- ガスコンロとIHで迷っている
- ガスコンロの特徴を知りたい
- IHの特徴を知りたい
- ガスコンロとIHの比較をしたい
ガス会社で働いて、10年になるさなぎです。
近年、調理機器の主流がガスコンロからIHクッキングヒーターへと変わりつつあります。(以下、IHと呼びます。)

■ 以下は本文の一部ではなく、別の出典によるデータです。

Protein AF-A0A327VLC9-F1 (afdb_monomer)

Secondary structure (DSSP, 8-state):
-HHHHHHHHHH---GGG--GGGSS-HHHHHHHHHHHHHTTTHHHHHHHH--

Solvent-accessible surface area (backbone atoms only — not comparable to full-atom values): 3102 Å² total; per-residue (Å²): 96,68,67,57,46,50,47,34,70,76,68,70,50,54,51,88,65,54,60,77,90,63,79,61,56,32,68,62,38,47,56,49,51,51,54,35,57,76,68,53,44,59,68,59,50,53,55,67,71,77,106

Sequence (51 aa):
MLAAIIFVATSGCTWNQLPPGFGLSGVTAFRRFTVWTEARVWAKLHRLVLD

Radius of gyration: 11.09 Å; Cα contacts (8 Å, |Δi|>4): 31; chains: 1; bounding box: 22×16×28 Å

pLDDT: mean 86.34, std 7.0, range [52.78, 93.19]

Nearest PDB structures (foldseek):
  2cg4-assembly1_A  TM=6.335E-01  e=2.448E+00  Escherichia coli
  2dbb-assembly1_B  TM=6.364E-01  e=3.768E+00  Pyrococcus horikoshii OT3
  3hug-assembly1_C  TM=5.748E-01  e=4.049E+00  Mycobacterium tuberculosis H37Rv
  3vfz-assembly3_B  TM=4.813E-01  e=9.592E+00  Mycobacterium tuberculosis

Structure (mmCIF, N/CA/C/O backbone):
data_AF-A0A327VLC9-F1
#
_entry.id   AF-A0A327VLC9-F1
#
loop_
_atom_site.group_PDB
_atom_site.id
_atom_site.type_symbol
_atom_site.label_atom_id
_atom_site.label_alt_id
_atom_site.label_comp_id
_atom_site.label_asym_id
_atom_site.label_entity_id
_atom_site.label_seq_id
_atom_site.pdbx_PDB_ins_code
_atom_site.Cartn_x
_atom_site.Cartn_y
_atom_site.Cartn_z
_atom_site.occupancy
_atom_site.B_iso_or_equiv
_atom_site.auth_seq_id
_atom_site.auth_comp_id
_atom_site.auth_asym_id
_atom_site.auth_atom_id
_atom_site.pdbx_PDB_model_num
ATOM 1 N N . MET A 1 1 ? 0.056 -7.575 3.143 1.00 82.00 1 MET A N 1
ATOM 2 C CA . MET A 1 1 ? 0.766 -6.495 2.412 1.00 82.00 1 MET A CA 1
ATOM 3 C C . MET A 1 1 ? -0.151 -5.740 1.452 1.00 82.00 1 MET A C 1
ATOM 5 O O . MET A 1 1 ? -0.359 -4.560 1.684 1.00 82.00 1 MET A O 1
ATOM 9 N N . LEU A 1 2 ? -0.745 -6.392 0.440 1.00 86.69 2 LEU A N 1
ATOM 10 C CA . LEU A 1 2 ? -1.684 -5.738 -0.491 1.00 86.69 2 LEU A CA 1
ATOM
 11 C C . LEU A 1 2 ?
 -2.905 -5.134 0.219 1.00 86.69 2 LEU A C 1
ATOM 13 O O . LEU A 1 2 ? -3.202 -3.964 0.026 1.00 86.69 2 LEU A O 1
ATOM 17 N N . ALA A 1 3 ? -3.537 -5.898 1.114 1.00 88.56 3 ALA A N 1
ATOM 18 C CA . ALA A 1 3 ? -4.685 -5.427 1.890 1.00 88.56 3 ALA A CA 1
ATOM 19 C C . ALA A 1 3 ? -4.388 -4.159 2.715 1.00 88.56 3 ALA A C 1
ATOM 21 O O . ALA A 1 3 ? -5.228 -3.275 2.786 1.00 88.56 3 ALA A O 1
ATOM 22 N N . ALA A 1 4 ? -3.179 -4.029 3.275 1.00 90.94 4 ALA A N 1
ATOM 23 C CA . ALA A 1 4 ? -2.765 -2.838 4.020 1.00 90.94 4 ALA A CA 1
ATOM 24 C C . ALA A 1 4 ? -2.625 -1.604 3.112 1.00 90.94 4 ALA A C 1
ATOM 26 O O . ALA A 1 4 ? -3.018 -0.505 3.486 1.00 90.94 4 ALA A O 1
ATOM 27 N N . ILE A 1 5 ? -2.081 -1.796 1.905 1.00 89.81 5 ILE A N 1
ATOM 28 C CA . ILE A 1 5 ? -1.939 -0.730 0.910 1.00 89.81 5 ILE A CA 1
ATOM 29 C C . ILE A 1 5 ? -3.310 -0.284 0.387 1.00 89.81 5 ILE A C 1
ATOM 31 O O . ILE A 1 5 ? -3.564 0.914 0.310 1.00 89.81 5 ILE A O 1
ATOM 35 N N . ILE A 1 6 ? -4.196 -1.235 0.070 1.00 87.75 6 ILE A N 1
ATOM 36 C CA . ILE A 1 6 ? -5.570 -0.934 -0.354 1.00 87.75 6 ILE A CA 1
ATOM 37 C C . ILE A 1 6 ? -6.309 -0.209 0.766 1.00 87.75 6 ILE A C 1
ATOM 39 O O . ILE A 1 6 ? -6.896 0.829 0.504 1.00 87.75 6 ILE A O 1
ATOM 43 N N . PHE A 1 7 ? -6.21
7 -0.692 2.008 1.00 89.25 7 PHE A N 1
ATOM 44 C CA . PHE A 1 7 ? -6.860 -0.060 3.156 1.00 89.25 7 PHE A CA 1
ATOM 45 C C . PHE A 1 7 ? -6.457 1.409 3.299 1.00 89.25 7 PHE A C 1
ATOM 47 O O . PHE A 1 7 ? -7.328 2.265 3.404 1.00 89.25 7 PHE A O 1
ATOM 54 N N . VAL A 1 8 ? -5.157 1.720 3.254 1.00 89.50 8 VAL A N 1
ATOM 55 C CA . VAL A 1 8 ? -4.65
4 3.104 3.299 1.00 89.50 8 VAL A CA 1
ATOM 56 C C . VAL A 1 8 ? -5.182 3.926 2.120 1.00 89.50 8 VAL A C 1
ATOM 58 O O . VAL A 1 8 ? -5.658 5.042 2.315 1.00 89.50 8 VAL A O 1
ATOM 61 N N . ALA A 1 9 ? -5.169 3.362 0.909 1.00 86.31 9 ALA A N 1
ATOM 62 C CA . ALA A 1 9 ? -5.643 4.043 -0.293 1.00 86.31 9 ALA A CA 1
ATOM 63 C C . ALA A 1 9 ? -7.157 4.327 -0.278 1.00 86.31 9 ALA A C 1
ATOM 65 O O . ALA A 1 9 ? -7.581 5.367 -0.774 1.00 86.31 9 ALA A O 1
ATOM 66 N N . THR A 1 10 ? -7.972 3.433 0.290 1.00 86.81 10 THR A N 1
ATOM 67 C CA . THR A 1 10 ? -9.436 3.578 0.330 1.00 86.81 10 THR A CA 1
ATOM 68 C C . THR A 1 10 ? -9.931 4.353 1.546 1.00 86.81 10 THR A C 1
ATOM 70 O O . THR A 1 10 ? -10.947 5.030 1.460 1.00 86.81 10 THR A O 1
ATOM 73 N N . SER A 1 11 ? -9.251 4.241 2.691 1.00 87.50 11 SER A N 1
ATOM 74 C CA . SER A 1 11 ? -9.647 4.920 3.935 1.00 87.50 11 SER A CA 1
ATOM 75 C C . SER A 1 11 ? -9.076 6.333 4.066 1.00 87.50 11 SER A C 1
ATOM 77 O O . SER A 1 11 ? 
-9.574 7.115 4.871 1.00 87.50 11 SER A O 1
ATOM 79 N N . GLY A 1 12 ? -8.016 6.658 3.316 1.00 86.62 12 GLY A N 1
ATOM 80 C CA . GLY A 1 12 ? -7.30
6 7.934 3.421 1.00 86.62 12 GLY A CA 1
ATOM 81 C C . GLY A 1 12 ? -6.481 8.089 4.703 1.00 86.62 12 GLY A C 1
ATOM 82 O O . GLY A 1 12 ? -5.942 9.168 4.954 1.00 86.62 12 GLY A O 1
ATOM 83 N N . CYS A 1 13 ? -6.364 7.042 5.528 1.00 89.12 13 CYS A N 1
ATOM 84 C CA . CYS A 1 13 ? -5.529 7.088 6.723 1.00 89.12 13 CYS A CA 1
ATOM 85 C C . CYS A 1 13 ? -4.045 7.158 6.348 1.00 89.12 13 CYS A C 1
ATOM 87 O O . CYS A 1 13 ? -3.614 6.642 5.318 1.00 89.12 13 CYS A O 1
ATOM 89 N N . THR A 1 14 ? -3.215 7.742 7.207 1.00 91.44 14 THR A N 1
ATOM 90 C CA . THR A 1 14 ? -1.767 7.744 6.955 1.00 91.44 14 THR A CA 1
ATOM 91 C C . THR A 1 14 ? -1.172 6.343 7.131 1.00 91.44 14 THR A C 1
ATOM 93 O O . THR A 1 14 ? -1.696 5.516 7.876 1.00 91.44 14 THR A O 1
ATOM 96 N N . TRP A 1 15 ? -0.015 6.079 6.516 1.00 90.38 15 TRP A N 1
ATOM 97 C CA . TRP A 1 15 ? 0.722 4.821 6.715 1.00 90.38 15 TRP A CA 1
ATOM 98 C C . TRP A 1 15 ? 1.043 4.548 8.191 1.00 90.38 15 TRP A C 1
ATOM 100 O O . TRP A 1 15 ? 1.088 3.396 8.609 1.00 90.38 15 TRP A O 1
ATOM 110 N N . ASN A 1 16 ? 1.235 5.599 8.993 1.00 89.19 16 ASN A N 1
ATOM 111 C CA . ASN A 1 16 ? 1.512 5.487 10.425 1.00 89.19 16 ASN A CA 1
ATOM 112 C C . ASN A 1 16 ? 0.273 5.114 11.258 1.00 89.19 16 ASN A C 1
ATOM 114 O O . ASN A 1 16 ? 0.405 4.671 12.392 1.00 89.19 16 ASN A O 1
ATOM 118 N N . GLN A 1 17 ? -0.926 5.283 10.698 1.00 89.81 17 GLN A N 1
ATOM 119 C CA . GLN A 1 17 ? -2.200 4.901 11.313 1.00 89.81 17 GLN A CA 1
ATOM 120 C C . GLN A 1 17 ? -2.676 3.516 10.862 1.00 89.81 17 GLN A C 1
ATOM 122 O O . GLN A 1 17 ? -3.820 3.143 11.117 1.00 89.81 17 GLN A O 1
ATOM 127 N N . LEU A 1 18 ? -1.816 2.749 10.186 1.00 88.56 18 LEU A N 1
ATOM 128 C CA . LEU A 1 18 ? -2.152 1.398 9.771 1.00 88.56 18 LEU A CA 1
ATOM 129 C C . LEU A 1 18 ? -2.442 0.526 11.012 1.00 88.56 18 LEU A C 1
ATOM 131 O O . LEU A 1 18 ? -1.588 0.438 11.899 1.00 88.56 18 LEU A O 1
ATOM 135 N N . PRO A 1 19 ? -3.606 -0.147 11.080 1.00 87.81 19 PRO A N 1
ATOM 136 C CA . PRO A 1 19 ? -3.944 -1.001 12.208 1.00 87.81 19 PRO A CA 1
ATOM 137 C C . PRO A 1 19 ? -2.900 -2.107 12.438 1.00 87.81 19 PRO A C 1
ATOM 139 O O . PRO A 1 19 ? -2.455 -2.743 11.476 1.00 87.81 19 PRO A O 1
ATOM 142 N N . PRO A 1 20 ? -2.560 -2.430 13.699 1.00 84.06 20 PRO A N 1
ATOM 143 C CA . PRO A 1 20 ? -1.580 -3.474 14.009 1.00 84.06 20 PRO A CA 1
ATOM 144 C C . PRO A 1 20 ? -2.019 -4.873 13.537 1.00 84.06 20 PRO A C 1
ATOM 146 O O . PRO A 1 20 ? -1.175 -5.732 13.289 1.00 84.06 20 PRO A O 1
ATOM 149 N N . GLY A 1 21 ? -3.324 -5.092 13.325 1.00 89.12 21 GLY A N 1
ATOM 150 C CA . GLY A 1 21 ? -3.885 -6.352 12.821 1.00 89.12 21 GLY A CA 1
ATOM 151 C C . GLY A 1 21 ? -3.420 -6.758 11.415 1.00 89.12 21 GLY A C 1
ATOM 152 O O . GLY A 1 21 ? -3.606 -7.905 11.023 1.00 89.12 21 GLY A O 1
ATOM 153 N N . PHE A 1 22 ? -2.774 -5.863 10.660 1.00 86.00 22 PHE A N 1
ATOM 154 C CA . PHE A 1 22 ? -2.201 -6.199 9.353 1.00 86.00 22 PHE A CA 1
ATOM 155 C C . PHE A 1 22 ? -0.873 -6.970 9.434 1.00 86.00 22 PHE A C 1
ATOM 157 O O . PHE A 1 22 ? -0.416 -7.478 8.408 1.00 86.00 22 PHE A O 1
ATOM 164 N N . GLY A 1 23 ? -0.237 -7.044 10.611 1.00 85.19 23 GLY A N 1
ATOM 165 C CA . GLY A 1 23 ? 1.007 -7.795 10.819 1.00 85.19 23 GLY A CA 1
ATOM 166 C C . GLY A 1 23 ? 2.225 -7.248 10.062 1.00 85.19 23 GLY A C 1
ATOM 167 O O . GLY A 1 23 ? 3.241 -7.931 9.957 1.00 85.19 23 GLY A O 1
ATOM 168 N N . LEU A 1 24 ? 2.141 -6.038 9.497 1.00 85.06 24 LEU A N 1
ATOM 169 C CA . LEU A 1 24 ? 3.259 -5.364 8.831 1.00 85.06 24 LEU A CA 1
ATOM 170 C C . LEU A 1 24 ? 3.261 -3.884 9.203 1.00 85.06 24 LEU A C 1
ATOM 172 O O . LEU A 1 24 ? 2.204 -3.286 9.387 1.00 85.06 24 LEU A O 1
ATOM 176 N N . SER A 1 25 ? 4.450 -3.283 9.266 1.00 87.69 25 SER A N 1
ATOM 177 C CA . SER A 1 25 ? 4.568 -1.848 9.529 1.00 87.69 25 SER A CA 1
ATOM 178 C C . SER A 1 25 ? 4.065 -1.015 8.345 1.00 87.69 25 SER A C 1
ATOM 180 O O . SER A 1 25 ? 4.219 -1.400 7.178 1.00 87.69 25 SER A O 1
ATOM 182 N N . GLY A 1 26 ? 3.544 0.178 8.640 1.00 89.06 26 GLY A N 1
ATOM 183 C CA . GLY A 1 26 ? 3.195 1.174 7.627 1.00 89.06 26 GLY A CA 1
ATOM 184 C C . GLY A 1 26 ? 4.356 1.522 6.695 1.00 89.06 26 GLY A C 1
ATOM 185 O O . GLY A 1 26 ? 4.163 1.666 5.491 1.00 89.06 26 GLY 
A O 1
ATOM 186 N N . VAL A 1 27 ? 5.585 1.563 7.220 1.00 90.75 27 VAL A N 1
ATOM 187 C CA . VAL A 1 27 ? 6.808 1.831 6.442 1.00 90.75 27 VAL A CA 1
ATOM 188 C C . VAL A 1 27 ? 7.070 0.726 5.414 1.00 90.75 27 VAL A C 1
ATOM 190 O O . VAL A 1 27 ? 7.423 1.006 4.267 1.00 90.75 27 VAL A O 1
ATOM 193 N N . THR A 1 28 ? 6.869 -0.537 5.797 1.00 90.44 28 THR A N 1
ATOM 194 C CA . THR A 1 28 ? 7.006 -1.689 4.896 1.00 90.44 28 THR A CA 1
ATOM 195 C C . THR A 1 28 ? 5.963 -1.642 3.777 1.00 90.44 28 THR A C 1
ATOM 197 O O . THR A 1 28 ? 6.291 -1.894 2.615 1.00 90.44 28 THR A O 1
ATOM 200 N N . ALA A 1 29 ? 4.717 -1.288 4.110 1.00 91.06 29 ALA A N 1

ガスコンロをお使いの方でも、IHを使ってみたいと考える方も多いのではないでしょうか?
僕は、ここ数年のうち何度か引っ越しをして、ガスコンロ、IHのどちらも使用しました。
実際にどちらも使用して、感じたポイントについて解説してみます。
ガスコンロのメリット・デメリット
メリット | デメリット |
---|---|
豊富な種類の鍋が使える 停電時にも使用できる 火で調理できる グリルプレートが充実している | やけどや火災の危険がある 掃除が大変 夏場は暑くなりやすい |
IHのメリット・デメリット
メリット | デメリット |
---|---|
火を使わないので安全性が高い 掃除が簡単 熱効率が良い 部屋が暑くなりにくい 夜間の割引がある | 使える鍋が限られる 鍋が振れない やけどの危険がある 火加減がわかりづらい 停電時には使用できない |
この記事では、ガスコンロ・IHを選択する際に考えるそれぞれの特徴ついて、解説します。
ガスコンロのメリット


ガスコンロを使用するメリットは以下のようなものです。
- 豊富な種類の鍋が使える
- 停電時にも使用できる
- 火で調理することで均等に過熱できる
- グリルプレートが充実している
豊富な種類の鍋が使える


ガスコンロでは土鍋をはじめ、フライパンなどもIHに比べて豊富な種類の鍋が使えます。
料理によっては、ガスコンロでしかできないものもあります。



炊飯鍋や土鍋を使ってご飯を炊くといったことが可能なのは、ガスコンロならではです。
停電時にも使用できる


ガスコンロは、乾電池を電源とする機器がほとんどで、停電時にも使用できます。対してIHは停電になると、電源すら入らず使えません。
ガスコンロであれば、停電時にも電気を必要としないので、問題なく使用することができます。
※ガスコンロでも、100V(コンセント)の電源を使用している製品は使用出来なくなります。
火で調理することで均等に過熱できる
ガスコンロの炎は、フライパンや鍋等を包むように炎が当たるため、均等に過熱することができます。
IHを使ってフライパンで焼く調理をする場合に、ムラができてしまうことがあります。


IHのセンターに鍋を置くと、温度の上昇スピードが異なるためか、中心部は火が通りやすく、端になるほど火が通りにくいと感じます。
端は焼けていないのに、中心部のみ焦げ付いてしまうことだってあります。



IHで焼き料理は、火加減が難しいです。
グリルプレートが充実している


ガスコンロには、メーカー純正のグリルプレートがあり、魚焼きグリルに入れて使用することができます。
直火で調理が可能な上、未使用時と比べて、汚れを99.9%カットすることもでき、使い勝手の良さも特徴です。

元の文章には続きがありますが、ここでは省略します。